Work required - Please repeat, from the entries that follow, the lines from the one containing "ATOM 19 C CA" through the one containing "ATOM 22 O O" exactly, adding nothing.

Data for the task -
^^^^

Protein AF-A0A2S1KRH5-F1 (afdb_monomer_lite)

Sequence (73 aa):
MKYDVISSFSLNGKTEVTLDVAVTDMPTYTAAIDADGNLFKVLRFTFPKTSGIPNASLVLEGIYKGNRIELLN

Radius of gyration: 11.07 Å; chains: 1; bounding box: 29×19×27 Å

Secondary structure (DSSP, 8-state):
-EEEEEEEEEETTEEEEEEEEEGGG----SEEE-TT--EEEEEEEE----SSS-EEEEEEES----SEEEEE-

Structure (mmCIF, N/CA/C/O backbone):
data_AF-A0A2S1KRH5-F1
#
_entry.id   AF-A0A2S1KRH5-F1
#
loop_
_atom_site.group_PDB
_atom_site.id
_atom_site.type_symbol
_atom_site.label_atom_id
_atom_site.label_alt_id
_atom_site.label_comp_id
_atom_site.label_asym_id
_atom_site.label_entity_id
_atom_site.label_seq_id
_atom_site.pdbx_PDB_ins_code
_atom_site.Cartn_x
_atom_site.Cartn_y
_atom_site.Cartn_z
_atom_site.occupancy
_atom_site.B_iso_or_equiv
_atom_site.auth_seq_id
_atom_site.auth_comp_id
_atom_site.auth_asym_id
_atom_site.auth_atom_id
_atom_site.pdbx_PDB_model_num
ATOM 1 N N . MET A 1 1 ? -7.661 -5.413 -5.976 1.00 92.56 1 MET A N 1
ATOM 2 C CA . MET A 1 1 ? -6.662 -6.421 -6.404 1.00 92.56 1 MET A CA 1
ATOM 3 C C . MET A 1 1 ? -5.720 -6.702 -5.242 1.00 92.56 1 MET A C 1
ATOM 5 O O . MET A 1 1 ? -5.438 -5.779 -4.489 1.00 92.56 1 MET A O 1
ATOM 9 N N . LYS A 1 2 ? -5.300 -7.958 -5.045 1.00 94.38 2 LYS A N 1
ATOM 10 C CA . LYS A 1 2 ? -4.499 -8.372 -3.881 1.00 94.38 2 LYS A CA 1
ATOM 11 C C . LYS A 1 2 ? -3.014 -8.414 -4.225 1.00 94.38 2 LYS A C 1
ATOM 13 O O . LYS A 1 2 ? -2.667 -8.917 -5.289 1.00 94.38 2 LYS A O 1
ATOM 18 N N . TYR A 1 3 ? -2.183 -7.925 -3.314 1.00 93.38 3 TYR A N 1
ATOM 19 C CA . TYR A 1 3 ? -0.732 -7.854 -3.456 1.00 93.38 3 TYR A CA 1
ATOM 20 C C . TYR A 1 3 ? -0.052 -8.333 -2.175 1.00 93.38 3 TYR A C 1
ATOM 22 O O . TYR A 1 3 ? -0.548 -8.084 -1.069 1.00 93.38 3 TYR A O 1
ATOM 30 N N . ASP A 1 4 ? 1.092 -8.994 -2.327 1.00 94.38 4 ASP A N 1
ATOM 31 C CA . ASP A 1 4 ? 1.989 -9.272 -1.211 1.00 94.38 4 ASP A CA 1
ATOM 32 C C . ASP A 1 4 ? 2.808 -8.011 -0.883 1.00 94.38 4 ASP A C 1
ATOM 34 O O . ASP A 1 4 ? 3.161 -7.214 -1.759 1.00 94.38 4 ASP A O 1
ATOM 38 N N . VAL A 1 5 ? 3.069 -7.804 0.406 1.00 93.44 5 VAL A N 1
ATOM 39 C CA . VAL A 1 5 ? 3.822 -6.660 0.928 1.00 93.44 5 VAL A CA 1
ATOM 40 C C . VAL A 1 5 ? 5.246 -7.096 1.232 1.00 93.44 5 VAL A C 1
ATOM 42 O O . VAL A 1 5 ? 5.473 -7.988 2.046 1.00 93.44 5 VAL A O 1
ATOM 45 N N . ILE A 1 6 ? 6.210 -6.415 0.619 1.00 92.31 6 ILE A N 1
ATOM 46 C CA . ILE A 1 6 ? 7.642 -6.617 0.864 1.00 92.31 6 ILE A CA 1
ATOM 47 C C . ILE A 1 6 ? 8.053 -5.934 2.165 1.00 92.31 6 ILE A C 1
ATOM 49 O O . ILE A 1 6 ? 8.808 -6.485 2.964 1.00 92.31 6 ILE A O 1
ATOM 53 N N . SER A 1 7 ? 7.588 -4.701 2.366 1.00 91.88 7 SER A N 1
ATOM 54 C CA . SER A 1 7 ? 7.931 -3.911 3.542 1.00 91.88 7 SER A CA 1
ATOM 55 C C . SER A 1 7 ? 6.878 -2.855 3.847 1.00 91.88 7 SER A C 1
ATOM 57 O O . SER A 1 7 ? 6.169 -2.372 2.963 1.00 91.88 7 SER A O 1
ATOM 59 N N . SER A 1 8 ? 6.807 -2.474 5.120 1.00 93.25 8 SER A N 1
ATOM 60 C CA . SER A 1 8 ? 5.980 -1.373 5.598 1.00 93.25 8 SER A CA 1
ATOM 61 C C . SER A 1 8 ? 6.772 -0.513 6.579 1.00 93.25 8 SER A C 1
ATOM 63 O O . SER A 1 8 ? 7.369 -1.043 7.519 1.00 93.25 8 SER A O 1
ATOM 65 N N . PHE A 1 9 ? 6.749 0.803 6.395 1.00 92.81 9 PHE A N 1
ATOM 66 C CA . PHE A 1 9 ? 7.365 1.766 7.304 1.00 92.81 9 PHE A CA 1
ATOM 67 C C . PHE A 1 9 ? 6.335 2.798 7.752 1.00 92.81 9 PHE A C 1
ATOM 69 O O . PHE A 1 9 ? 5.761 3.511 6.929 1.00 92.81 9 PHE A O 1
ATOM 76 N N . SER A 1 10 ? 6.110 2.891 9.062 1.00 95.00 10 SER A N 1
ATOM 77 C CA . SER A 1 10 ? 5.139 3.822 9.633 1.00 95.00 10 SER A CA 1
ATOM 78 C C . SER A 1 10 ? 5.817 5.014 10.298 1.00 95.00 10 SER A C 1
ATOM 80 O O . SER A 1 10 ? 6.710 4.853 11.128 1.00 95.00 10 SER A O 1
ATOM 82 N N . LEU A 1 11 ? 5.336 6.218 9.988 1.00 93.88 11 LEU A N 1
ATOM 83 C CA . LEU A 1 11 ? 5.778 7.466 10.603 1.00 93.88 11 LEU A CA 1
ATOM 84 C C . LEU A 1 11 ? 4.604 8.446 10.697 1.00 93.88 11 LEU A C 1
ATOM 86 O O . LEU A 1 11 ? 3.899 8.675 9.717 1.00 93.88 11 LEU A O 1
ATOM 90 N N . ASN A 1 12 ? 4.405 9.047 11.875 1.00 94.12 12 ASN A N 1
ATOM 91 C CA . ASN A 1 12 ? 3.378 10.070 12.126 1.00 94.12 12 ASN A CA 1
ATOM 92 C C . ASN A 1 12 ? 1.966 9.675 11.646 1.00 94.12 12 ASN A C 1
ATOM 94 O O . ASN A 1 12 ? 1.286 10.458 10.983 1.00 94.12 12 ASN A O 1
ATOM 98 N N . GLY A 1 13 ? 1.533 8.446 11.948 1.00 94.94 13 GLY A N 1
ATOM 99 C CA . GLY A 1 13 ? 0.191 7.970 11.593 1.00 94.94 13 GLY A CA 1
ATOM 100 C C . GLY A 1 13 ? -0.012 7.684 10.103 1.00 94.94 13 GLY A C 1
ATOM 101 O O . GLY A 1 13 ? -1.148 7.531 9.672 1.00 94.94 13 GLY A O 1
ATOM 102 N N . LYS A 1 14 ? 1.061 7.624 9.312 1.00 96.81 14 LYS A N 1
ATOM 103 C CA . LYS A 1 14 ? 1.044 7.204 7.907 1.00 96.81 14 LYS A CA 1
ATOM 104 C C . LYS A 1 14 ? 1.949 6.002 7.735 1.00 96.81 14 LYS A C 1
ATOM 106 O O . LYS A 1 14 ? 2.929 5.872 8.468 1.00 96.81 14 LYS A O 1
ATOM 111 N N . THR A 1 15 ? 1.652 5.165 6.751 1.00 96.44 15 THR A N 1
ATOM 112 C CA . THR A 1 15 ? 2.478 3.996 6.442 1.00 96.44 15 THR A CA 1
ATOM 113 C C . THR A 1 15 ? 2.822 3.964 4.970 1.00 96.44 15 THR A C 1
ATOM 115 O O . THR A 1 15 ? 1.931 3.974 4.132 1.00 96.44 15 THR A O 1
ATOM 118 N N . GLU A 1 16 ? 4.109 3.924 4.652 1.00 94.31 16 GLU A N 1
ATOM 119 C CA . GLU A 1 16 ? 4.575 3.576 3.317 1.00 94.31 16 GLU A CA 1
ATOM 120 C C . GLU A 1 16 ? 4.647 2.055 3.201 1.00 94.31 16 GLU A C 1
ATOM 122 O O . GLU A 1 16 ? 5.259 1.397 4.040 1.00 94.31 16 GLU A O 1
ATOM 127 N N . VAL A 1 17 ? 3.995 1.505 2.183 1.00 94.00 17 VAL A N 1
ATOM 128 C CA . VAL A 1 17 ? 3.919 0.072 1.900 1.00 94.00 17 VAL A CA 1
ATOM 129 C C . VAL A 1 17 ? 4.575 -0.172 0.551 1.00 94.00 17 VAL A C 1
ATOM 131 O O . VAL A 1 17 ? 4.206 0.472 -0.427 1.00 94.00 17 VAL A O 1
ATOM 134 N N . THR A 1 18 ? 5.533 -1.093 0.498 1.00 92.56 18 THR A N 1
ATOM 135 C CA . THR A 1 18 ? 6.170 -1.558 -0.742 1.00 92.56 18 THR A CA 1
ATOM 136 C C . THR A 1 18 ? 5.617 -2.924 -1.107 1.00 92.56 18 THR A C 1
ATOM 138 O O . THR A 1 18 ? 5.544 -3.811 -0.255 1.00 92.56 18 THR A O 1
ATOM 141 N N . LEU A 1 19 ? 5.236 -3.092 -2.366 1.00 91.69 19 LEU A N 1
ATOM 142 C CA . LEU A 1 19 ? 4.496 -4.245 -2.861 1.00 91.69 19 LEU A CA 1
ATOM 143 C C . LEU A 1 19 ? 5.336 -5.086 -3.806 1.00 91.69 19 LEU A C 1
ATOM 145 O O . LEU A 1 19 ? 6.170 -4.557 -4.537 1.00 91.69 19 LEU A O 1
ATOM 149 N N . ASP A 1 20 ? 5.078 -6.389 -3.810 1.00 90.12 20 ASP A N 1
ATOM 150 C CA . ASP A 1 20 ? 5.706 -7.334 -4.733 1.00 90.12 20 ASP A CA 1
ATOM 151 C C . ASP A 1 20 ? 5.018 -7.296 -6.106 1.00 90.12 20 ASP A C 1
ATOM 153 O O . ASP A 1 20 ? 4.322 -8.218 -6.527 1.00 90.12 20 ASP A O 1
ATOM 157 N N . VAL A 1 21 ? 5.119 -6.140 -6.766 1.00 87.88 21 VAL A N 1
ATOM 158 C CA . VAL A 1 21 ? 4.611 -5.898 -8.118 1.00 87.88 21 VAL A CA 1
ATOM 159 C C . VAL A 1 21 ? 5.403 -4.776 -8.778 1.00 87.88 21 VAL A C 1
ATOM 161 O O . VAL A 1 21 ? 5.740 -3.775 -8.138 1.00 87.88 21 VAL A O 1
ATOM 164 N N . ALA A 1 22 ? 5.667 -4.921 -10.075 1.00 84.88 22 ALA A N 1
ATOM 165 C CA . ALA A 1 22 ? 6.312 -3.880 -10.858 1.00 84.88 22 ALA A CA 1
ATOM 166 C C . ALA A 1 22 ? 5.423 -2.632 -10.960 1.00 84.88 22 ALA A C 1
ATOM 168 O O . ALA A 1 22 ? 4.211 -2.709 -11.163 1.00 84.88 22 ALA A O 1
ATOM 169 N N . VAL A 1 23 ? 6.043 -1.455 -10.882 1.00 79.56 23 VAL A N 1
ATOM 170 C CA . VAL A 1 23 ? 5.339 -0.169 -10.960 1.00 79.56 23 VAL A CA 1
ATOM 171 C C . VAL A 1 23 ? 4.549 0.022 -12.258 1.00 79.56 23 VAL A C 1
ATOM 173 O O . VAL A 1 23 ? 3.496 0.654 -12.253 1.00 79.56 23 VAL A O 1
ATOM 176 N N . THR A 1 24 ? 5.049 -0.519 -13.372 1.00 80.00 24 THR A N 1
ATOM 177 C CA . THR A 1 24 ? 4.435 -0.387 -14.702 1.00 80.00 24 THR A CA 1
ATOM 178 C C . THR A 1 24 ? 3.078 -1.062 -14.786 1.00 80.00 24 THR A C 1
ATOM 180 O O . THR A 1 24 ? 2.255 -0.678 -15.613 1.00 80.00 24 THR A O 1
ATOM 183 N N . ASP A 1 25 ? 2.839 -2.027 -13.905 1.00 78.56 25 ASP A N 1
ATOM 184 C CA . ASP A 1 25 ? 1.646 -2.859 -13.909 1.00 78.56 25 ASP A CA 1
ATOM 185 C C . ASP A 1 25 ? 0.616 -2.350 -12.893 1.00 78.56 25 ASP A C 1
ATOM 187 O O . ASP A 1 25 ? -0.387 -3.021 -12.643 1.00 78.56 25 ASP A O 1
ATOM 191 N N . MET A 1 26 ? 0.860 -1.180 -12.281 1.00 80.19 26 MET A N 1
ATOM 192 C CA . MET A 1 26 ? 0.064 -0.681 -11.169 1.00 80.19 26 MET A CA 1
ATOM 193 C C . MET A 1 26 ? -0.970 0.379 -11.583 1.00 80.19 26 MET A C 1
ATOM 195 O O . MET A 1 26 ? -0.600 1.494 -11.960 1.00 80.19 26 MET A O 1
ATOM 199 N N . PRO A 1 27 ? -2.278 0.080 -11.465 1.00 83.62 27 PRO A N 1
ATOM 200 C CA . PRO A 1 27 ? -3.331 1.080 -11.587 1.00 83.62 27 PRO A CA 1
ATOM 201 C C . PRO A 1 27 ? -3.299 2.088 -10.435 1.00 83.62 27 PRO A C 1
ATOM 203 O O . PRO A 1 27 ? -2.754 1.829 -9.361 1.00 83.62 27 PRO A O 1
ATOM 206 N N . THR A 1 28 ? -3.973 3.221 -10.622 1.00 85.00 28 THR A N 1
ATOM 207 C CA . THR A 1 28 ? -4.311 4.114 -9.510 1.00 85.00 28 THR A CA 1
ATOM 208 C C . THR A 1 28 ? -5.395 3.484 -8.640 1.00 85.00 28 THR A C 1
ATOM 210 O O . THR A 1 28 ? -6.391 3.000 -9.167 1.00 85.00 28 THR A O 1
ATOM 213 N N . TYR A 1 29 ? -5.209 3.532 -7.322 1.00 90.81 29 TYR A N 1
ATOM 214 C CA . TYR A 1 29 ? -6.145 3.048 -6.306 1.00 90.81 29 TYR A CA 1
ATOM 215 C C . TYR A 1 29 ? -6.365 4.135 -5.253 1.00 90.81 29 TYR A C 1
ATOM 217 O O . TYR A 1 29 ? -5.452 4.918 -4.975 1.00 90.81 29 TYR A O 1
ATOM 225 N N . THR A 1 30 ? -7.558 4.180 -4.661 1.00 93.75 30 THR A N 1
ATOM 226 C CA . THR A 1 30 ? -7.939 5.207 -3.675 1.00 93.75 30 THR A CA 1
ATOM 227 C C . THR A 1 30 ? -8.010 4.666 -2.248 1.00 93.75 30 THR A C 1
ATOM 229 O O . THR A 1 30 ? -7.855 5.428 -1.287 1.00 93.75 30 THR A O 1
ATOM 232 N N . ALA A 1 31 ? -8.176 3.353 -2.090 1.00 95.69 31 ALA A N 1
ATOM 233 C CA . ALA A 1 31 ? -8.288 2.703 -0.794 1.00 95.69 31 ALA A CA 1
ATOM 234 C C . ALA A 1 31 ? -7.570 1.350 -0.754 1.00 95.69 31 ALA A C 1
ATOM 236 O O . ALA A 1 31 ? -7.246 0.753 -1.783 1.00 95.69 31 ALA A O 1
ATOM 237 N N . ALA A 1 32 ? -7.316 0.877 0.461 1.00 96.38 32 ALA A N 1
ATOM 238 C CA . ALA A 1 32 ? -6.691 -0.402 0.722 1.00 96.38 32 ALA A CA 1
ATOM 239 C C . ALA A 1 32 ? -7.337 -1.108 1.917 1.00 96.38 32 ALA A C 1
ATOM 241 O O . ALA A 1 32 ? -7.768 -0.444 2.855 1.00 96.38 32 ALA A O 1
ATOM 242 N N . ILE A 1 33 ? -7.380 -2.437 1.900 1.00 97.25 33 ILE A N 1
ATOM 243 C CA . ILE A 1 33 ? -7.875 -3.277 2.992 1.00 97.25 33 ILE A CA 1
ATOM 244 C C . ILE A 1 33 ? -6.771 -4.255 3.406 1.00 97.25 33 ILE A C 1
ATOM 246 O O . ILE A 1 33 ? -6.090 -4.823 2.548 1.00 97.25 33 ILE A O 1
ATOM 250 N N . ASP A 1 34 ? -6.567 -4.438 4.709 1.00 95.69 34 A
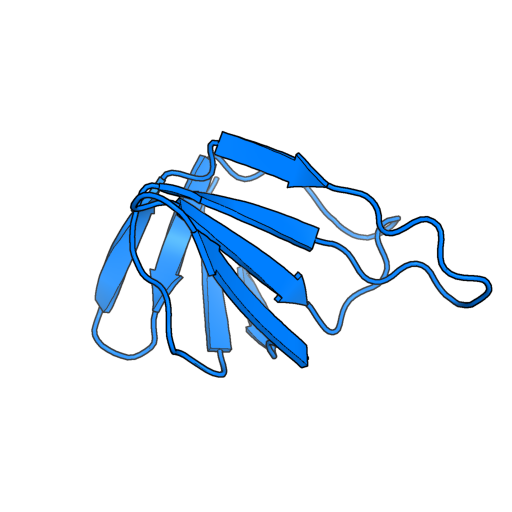SP A N 1
ATOM 251 C CA . ASP A 1 34 ? -5.685 -5.486 5.234 1.00 95.69 34 ASP A CA 1
ATOM 252 C C . ASP A 1 34 ? -6.391 -6.850 5.387 1.00 95.69 34 ASP A C 1
ATOM 254 O O . ASP A 1 34 ? -7.546 -7.038 5.010 1.00 95.69 34 ASP A O 1
ATOM 258 N N . ALA A 1 35 ? -5.677 -7.841 5.920 1.00 91.56 35 ALA A N 1
ATOM 259 C CA . ALA A 1 35 ? -6.223 -9.182 6.125 1.00 91.56 35 ALA A CA 1
ATOM 260 C C . ALA A 1 35 ? -7.338 -9.242 7.190 1.00 91.56 35 ALA A C 1
ATOM 262 O O . ALA A 1 35 ? -8.152 -10.164 7.149 1.00 91.56 35 ALA A O 1
ATOM 263 N N . ASP A 1 36 ? -7.384 -8.270 8.103 1.00 92.88 36 ASP A N 1
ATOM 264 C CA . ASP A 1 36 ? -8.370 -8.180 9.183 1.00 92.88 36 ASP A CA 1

^^^^

Solution for this problem -
ATOM 19 C CA . TYR A 1 3 ? -0.732 -7.854 -3.456 1.00 93.38 3 TYR A CA 1
ATOM 20 C C . TYR A 1 3 ? -0.052 -8.333 -2.175 1.00 93.38 3 TYR A C 1
ATOM 22 O O . TYR A 1 3 ? -0.548 -8.084 -1.069 1.00 93.38 3 TYR A O 1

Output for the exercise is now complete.